Holy Trinity, Penn, Burials and Memorials

 

Donald Duart Maclean 1913-1983

Holy Trinity, Penn, Old Churchyard, Plot F.16.

Donald Duart Maclean (25 May 1913 – 6 March 1983) was a British diplomat and member of the Cambridge Five spy ring, along with Guy Burgess, Kim Philby, Anthony Blunt and John Cairncross, which conveyed government secrets to the Soviet Union.

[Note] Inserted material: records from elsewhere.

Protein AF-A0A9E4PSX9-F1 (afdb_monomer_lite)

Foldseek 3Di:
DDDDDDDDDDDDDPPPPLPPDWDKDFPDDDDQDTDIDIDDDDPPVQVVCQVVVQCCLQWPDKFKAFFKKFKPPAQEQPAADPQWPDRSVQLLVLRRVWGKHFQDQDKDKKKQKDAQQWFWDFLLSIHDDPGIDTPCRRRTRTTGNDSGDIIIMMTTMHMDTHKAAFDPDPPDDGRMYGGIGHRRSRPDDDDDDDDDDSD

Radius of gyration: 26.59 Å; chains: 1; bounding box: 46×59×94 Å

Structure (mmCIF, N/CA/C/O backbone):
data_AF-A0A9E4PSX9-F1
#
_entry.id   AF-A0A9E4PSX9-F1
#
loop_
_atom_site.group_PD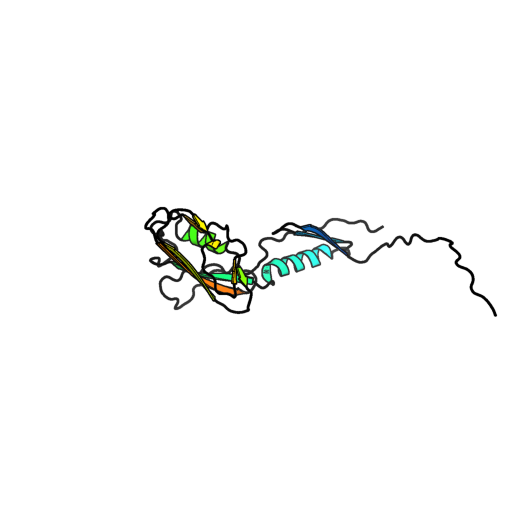B
_atom_site.id
_atom_site.type_symbol
_atom_site.label_atom_id
_atom_site.label_alt_id
_atom_site.label_comp_id
_atom_site.label_asym_id
_atom_site.label_entity_id
_atom_site.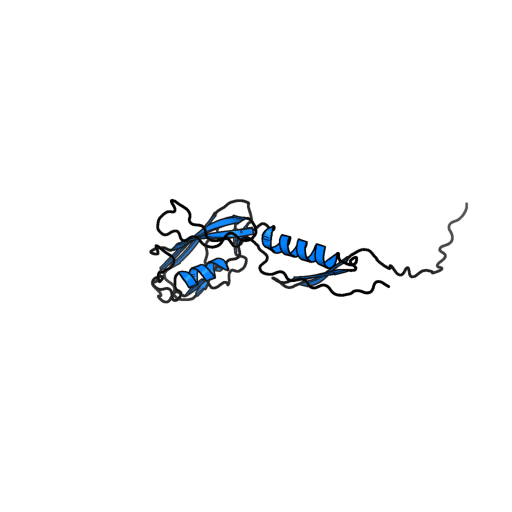label_seq_id
_atom_site.pdbx_PDB_ins_code
_atom_site.Cartn_x
_atom_site.Cartn_y
_atom_site.Cartn_z
_atom_site.occupancy
_atom_site.B_iso_or_equiv
_atom_site.auth_seq_id
_atom_site.auth_comp_id
_atom_site.auth_asym_id
_atom_site.auth_atom_id
_atom_site.pdbx_PDB_model_num
ATOM 1 N N . MET A 1 1 ? -2.366 -35.174 -69.607 1.00 39.75 1 MET A N 1
ATOM 2 C CA . MET A 1 1 ? -1.068 -35.610 -70.165 1.00 39.75 1 MET A CA 1
ATOM 3 C C . MET A 1 1 ? -0.182 -34.381 -70.105 1.00 39.75 1 MET A C 1
ATOM 5 O O . MET A 1 1 ? -0.528 -33.433 -70.782 1.00 39.75 1 MET A O 1
ATOM 9 N N . LEU A 1 2 ? 0.846 -34.202 -69.290 1.00 35.62 2 LEU A N 1
ATOM 10 C CA . LEU A 1 2 ? 1.702 -34.949 -68.355 1.00 35.62 2 LEU A CA 1
ATOM 11 C C . LEU A 1 2 ? 2.178 -33.859 -67.348 1.00 35.62 2 LEU A C 1
ATOM 13 O O . LEU A 1 2 ? 2.096 -32.682 -67.680 1.00 35.62 2 LEU A O 1
ATOM 17 N N . GLU A 1 3 ? 2.696 -34.051 -66.146 1.00 35.28 3 GLU A N 1
ATOM 18 C CA . GLU A 1 3 ? 3.013 -35.171 -65.272 1.00 35.28 3 GLU A CA 1
ATOM 19 C C . GLU A 1 3 ? 3.190 -34.528 -63.886 1.00 35.28 3 GLU A C 1
ATOM 21 O O . GLU A 1 3 ? 3.817 -33.476 -63.751 1.00 35.28 3 GLU A O 1
ATOM 26 N N . GLN A 1 4 ? 2.632 -35.158 -62.857 1.00 44.34 4 GLN A N 1
ATOM 27 C CA . GLN A 1 4 ? 3.119 -35.004 -61.493 1.00 44.34 4 GLN A CA 1
ATOM 28 C C . GLN A 1 4 ? 4.388 -35.847 -61.359 1.00 44.34 4 GLN A C 1
ATOM 30 O O . GLN A 1 4 ? 4.326 -37.025 -61.695 1.00 44.34 4 GLN A O 1
ATOM 35 N N . GLN A 1 5 ? 5.474 -35.256 -60.851 1.00 39.25 5 GLN A N 1
ATOM 36 C CA . GLN A 1 5 ? 6.643 -35.847 -60.160 1.00 39.25 5 GLN A CA 1
ATOM 37 C C . GLN A 1 5 ? 7.758 -34.779 -60.242 1.00 39.25 5 GLN A C 1
ATOM 39 O O . GLN A 1 5 ? 7.939 -34.160 -61.277 1.00 39.25 5 GLN A O 1
ATOM 44 N N . LEU A 1 6 ? 8.513 -34.408 -59.211 1.00 35.22 6 LEU A N 1
ATOM 45 C CA . LEU A 1 6 ? 9.160 -35.220 -58.196 1.00 35.22 6 LEU A CA 1
ATOM 46 C C . LEU A 1 6 ? 9.333 -34.408 -56.903 1.00 35.22 6 LEU A C 1
ATOM 48 O O . LEU A 1 6 ? 9.942 -33.340 -56.894 1.00 35.22 6 LEU A O 1
ATOM 52 N N . PHE A 1 7 ? 8.900 -34.997 -55.792 1.00 38.69 7 PHE A N 1
ATOM 53 C CA . PHE A 1 7 ? 9.404 -34.687 -54.461 1.00 38.69 7 PHE A CA 1
ATOM 54 C C . PHE A 1 7 ? 10.859 -35.182 -54.395 1.00 38.69 7 PHE A C 1
ATOM 56 O O . PHE A 1 7 ? 11.105 -36.384 -54.295 1.00 38.69 7 PHE A O 1
ATOM 63 N N . ARG A 1 8 ? 11.838 -34.278 -54.520 1.00 32.91 8 ARG A N 1
ATOM 64 C CA . ARG A 1 8 ? 13.241 -34.571 -54.198 1.00 32.91 8 ARG A CA 1
ATOM 65 C C . ARG A 1 8 ? 13.559 -33.986 -52.832 1.00 32.91 8 ARG A C 1
ATOM 67 O O . ARG A 1 8 ? 13.787 -32.790 -52.693 1.00 32.91 8 ARG A O 1
ATOM 74 N N . ALA A 1 9 ? 13.600 -34.870 -51.843 1.00 45.41 9 ALA A N 1
ATOM 75 C CA . ALA A 1 9 ? 14.376 -34.656 -50.639 1.00 45.41 9 ALA A CA 1
ATOM 76 C C . ALA A 1 9 ? 15.861 -34.562 -51.029 1.00 45.41 9 ALA A C 1
ATOM 78 O O . ALA A 1 9 ? 16.442 -35.522 -51.534 1.00 45.41 9 ALA A O 1
ATOM 79 N N . ALA A 1 10 ? 16.455 -33.397 -50.807 1.00 35.56 10 ALA A N 1
ATOM 80 C CA . ALA A 1 10 ? 17.891 -33.208 -50.685 1.00 35.56 10 ALA A CA 1
ATOM 81 C C . ALA A 1 10 ? 18.084 -32.052 -49.703 1.00 35.56 10 ALA A C 1
ATOM 83 O O . ALA A 1 10 ? 17.520 -30.979 -49.897 1.00 35.56 10 ALA A O 1
ATOM 84 N N . GLY A 1 11 ? 18.784 -32.331 -48.605 1.00 43.75 11 GLY A N 1
ATOM 85 C CA . GLY A 1 11 ? 19.041 -31.367 -47.545 1.00 43.75 11 GLY A CA 1
ATOM 86 C C . GLY A 1 11 ? 19.975 -30.231 -47.961 1.00 43.75 11 GLY A C 1
ATOM 87 O O . GLY A 1 11 ? 20.355 -30.115 -49.125 1.00 43.75 11 GLY A O 1
ATOM 88 N N . VAL A 1 12 ? 20.392 -29.488 -46.929 1.00 36.38 12 VAL A N 1
ATOM 89 C CA . VAL A 1 12 ? 21.163 -28.228 -46.915 1.00 36.38 12 VAL A CA 1
ATOM 90 C C . VAL A 1 12 ? 20.188 -27.038 -46.854 1.00 36.38 12 VAL A C 1
ATOM 92 O O . VAL A 1 12 ? 19.363 -26.874 -47.737 1.00 36.38 12 VAL A O 1
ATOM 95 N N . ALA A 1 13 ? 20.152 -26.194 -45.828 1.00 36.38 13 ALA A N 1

He was the third son of Sir Donald Charles Hugh Maclean and Lady Gwendolen Maclean, who owned Elm Cottage in Beacon Hill as a weekend retreat from their London apartment.  Sir Donald was a Liberal politician, who served as leader of the Opposition between 1918 and 1920 and in Ramsay MacDonald’s National Government as President of the Board of Education from 1931 until his death in June 1932

As an undergraduate, the young Donald Duart Maclean openly proclaimed his left-wing views, and was recruited into the Soviet intelligence service, then known as the NKVD. However, he gained entry to the Civil Service by claiming to have foresworn Marxism. In 1938, he was made Third Secretary at the Paris embassy, where he kept the Soviets informed about Anglo-German diplomacy. He then served in Washington, D.C. from 1944 to 1948, achieving promotion to First Secretary. Here he became Moscow’s main source of information about US thermonuclear policy, greatly helping the Soviets to evaluate the relative strength of their own nuclear arsenal.

By the time he was appointed head of the American Department in the Foreign Office, he was widely suspected of being a spy. The Soviets ordered Maclean to defect in 1951. In much later declassified reports, British Intelligence denied to the heads of the Federal Bureau of Investigation (FBI) any knowledge of his activities or whereabouts. In Moscow, he worked as a specialist on British policy and relations between the Soviet Union and NATO. He was reported to have died there on 6 March 1983.  His ashes were brought back to England by his son Fergus, and buried by his parents’ grave. The burial by the Revd. Oscar Muspratt was conducted in comparative secrecy, to avoid publicity, with a few family members present.  Donald’s older brother Alan was delayed leaving London and by the time he arrived at Penn, it was getting dark, and the service was conducted by torchlight.

Donald and his his eldest brother, Ian are remembered on the base of the family memorial in Penn churchyard.  Ian Maclean died September 14th/15th 1943, aged 34, when the aircraft in which he was Navigator crashed over Denmark, he is buried at Esbjerg, and is commemorated on the Penn WW2 War Memorial.